Também na fase de planejamento, o artista/gravadora devem pensar nas questões orçamentárias, investimento de marketing, estúdio de gravação e principalmente o profissional que estará à frente do projeto, o produtor do álbum. Neste momento, o artista deve analisar os profissionais que mais se adequam ao seu estilo, que estejam produzindo trabalhos diferenciados e que tenha disponibilidade de tempo para dedicação ao seu projeto. Detalhe: em nosso meio temos certos produtores de destaque que são extremamente competentes, mas nem tão organizados. É fundamental que um contrato seja estabelecido com este profissional observando diversos detalhes, principalmente o cronograma de produção. Infelizmente temos certos profissionais em nosso meio que assumem inúmeras produções simultâneas e acabam, naturalmente, não atendendo às expectativas dos artistas e gravadoras.
Mudando a trajetória de nosso exercício de planejamento, agora de trás para a frente. Devemos focar na elaboração do projeto de marketing. O ideal é que esse planejamento seja estabelecido cerca de 60 dias antes da data-loja e que determine as ações e estratégias para o período compreendido entre 3, 6 e 12 meses, ou seja, tendo 3 fases distintas.

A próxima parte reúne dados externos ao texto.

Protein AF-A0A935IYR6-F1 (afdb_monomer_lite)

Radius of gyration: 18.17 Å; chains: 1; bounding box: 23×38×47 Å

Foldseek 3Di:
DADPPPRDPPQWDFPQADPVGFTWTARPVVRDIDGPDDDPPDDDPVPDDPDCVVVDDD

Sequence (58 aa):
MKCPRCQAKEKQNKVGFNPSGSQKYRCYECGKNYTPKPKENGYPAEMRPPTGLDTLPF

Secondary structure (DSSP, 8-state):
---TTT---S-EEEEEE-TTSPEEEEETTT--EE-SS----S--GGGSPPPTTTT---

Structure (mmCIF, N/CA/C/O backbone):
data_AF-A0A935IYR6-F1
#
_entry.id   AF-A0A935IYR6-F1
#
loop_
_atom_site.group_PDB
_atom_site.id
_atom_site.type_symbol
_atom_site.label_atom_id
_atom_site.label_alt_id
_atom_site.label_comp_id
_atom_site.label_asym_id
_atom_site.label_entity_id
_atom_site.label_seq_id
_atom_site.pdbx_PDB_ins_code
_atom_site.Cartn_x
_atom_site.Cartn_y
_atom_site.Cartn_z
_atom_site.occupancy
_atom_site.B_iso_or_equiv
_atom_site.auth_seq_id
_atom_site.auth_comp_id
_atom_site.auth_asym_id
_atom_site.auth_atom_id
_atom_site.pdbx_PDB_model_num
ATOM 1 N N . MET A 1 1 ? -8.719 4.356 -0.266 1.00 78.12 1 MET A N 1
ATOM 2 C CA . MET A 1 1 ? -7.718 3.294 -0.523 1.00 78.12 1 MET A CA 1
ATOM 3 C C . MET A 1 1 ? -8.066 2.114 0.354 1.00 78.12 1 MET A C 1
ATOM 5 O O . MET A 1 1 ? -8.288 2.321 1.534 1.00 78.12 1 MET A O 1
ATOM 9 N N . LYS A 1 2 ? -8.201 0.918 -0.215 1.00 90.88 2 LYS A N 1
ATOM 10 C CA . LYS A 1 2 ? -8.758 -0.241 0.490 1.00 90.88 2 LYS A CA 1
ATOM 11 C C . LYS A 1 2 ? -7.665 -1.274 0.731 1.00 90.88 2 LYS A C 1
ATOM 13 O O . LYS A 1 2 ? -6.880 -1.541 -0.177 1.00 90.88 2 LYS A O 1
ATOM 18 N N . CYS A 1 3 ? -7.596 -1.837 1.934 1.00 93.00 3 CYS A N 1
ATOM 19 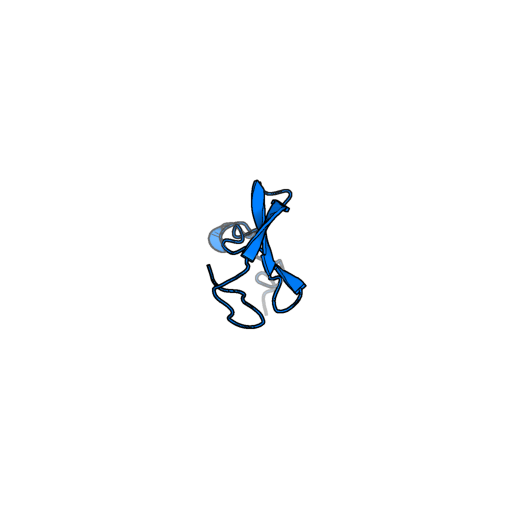C CA . CYS A 1 3 ? -6.679 -2.936 2.199 1.00 93.00 3 CYS A CA 1
ATOM 20 C C . CYS A 1 3 ? -7.108 -4.173 1.386 1.00 93.00 3 CYS A C 1
ATOM 22 O O . CYS A 1 3 ? -8.252 -4.603 1.525 1.00 93.00 3 CYS A O 1
ATOM 24 N N . PRO A 1 4 ? -6.221 -4.795 0.591 1.00 91.88 4 PRO A N 1
ATOM 25 C CA . PRO A 1 4 ? -6.567 -5.978 -0.198 1.00 91.88 4 PRO A CA 1
ATOM 26 C C . PRO A 1 4 ? -6.780 -7.234 0.658 1.00 91.88 4 PRO A C 1
ATOM 28 O O . PRO A 1 4 ? -7.338 -8.206 0.172 1.00 91.88 4 PRO A O 1
ATOM 31 N N . ARG A 1 5 ? -6.338 -7.230 1.925 1.00 92.81 5 ARG A N 1
ATOM 32 C CA . ARG A 1 5 ? -6.501 -8.365 2.844 1.00 92.81 5 ARG A CA 1
ATOM 33 C C . ARG A 1 5 ? -7.806 -8.280 3.633 1.00 92.81 5 ARG A C 1
ATOM 35 O O . ARG A 1 5 ? -8.656 -9.143 3.501 1.00 92.81 5 ARG A O 1
ATOM 42 N N . CYS A 1 6 ? -7.949 -7.256 4.475 1.00 94.06 6 CYS A N 1
ATOM 43 C CA . CYS A 1 6 ? -9.089 -7.129 5.390 1.00 94.06 6 CYS A CA 1
ATOM 44 C C . CYS A 1 6 ? -10.178 -6.185 4.884 1.00 94.06 6 CYS A C 1
ATOM 46 O O . CYS A 1 6 ? -11.142 -5.937 5.595 1.00 94.06 6 CYS A O 1
ATOM 48 N N . GLN A 1 7 ? -10.015 -5.604 3.693 1.00 93.88 7 GLN A N 1
ATOM 49 C CA . GLN A 1 7 ? -10.994 -4.698 3.094 1.00 93.88 7 GLN A CA 1
ATOM 50 C C . GLN A 1 7 ? -11.251 -3.389 3.860 1.00 93.88 7 GLN A C 1
ATOM 52 O O . GLN A 1 7 ? -12.057 -2.579 3.399 1.00 93.88 7 GLN A O 1
ATOM 57 N N . ALA A 1 8 ? -10.518 -3.132 4.948 1.00 94.56 8 ALA A N 1
ATOM 58 C CA . ALA A 1 8 ? -10.570 -1.875 5.680 1.00 94.56 8 ALA A CA 1
ATOM 59 C C . ALA A 1 8 ? -10.269 -0.685 4.757 1.00 94.56 8 ALA A C 1
ATOM 61 O O . ALA A 1 8 ? -9.394 -0.759 3.883 1.00 94.56 8 ALA A O 1
ATOM 62 N N . LYS A 1 9 ? -11.005 0.408 4.964 1.00 93.62 9 LYS A N 1
ATOM 63 C CA . LYS A 1 9 ? -10.839 1.688 4.254 1.00 93.62 9 LYS A CA 1
ATOM 64 C C . LYS A 1 9 ? -10.126 2.748 5.097 1.00 93.62 9 LYS A C 1
ATOM 66 O O . LYS A 1 9 ? -9.837 3.821 4.574 1.00 93.62 9 LYS A O 1
ATOM 71 N N . GLU A 1 10 ? -9.870 2.432 6.365 1.00 92.62 10 GLU A N 1
ATOM 72 C CA . GLU A 1 10 ? -9.270 3.324 7.355 1.00 92.62 10 GLU A CA 1
ATOM 73 C C . GLU A 1 10 ? -7.936 2.774 7.872 1.00 92.62 10 GLU A C 1
ATOM 75 O O . GLU A 1 10 ? -7.687 1.564 7.845 1.00 92.62 10 GLU A O 1
ATOM 80 N N . LYS A 1 11 ? -7.072 3.672 8.357 1.00 93.06 11 LYS A N 1
ATOM 81 C CA . LYS A 1 11 ? -5.730 3.362 8.880 1.00 93.06 11 LYS A CA 1
ATOM 82 C C . LYS A 1 11 ? -4.779 2.705 7.858 1.00 93.06 11 LYS A C 1
ATOM 84 O O . LYS A 1 11 ? -4.041 1.764 8.171 1.00 93.06 11 LYS A O 1
ATOM 89 N N . GLN A 1 12 ? -4.781 3.197 6.617 1.00 93.00 12 GLN A N 1
ATOM 90 C CA . GLN A 1 12 ? -3.785 2.876 5.585 1.00 93.00 12 GLN A CA 1
ATOM 91 C C . GLN A 1 12 ? -2.681 3.936 5.594 1.00 93.00 12 GLN A C 1
ATOM 93 O O . GLN A 1 12 ? -2.824 5.001 4.997 1.00 93.00 12 GLN A O 1
ATOM 98 N N . ASN A 1 13 ? -1.558 3.632 6.238 1.00 94.44 13 ASN A N 1
ATOM 99 C CA . ASN A 1 13 ? -0.437 4.562 6.356 1.00 94.44 13 ASN A CA 1
ATOM 100 C C . ASN A 1 13 ? 0.604 4.334 5.258 1.00 94.44 13 ASN A C 1
ATOM 102 O O . ASN A 1 13 ? 0.883 3.193 4.883 1.00 94.44 13 ASN A O 1
ATOM 106 N N . LYS A 1 14 ? 1.190 5.422 4.749 1.00 94.25 14 LYS A N 1
ATOM 107 C CA . LYS A 1 14 ? 2.319 5.384 3.807 1.00 94.25 14 LYS A CA 1
ATOM 108 C C . LYS A 1 14 ? 3.566 4.918 4.559 1.00 94.25 14 LYS A C 1
ATOM 110 O O . LYS A 1 14 ? 3.906 5.500 5.580 1.00 94.25 14 LYS A O 1
ATOM 115 N N . VAL A 1 15 ? 4.245 3.892 4.052 1.00 94.56 15 VAL A N 1
ATOM 116 C CA . VAL A 1 15 ? 5.446 3.312 4.696 1.00 94.56 15 VAL A CA 1
ATOM 117 C C . VAL A 1 15 ? 6.695 3.379 3.815 1.00 94.56 15 VAL A C 1
ATOM 119 O O . VAL A 1 15 ? 7.676 2.693 4.070 1.00 94.56 15 VAL A O 1
ATOM 122 N N . GLY A 1 16 ? 6.648 4.184 2.752 1.00 94.06 16 GLY A N 1
ATOM 123 C CA . GLY A 1 16 ? 7.742 4.363 1.796 1.00 94.06 16 GLY A CA 1
ATOM 124 C C . GLY A 1 16 ? 7.371 3.923 0.383 1.00 94.06 16 GLY A C 1
ATOM 125 O O . GLY A 1 16 ? 6.192 3.781 0.053 1.00 94.06 16 GLY A O 1
ATOM 126 N N . PHE A 1 17 ? 8.376 3.711 -0.460 1.00 92.19 17 PHE A N 1
ATOM 127 C CA . PHE A 1 17 ? 8.219 3.358 -1.872 1.00 92.19 17 PHE A CA 1
ATOM 128 C C . PHE A 1 17 ? 8.842 1.985 -2.158 1.00 92.19 17 PHE A C 1
ATOM 130 O O . PHE A 1 17 ? 9.697 1.511 -1.413 1.00 92.19 17 PHE A O 1
ATOM 137 N N . ASN A 1 18 ? 8.363 1.295 -3.194 1.00 87.06 18 ASN A N 1
ATOM 138 C CA . ASN A 1 18 ? 9.038 0.112 -3.727 1.00 87.06 18 ASN A CA 1
ATOM 139 C C . ASN A 1 18 ? 10.199 0.543 -4.655 1.00 87.06 18 ASN A C 1
ATOM 141 O O . ASN A 1 18 ? 10.254 1.712 -5.038 1.00 87.06 18 ASN A O 1
ATOM 145 N N . PRO A 1 19 ? 11.106 -0.372 -5.043 1.00 84.50 19 PRO A N 1
ATOM 146 C CA . PRO A 1 19 ? 12.226 -0.043 -5.934 1.00 84.50 19 PRO A CA 1
ATOM 147 C C . PRO A 1 19 ? 11.792 0.570 -7.273 1.00 84.50 19 PRO A C 1
ATOM 149 O O . PRO A 1 19 ? 12.484 1.409 -7.831 1.00 84.50 19 PRO A O 1
ATOM 152 N N . SER A 1 20 ? 10.603 0.209 -7.761 1.00 82.69 20 SER A N 1
ATOM 153 C CA . SER A 1 20 ? 10.001 0.764 -8.979 1.00 82.69 20 SER A CA 1
ATOM 154 C C . SER A 1 20 ? 9.401 2.173 -8.795 1.00 82.69 20 SER A C 1
ATOM 156 O O . SER A 1 20 ? 8.816 2.715 -9.737 1.00 82.69 20 SER A O 1
ATOM 158 N N . GLY A 1 21 ? 9.478 2.756 -7.594 1.00 86.88 21 GLY A N 1
ATOM 159 C CA . GLY A 1 21 ? 8.961 4.085 -7.246 1.00 86.88 21 GLY A CA 1
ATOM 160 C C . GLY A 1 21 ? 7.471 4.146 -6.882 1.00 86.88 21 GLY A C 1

Deve-se levar em conta que um álbum tem um vida ativa entre 18 a 24 meses, em média. Numa próxima oportunidade poderei abordar mais a questão do planejamento de marketing de um produto. Por ora, vamos ficando por aqui. Espero que este texto contribua de alguma forma para que você compreenda melhor a necessidade de se respeitar os prazos e etapas inerentes ao processo. Sabendo planejar-se corretamente, os riscos de eventuais sustos tornam menores, não inexistentes, mas menores.

Mauricio Soares, publicitário, jornalista, observador contumaz e cada vez mais um profissional de planejamento.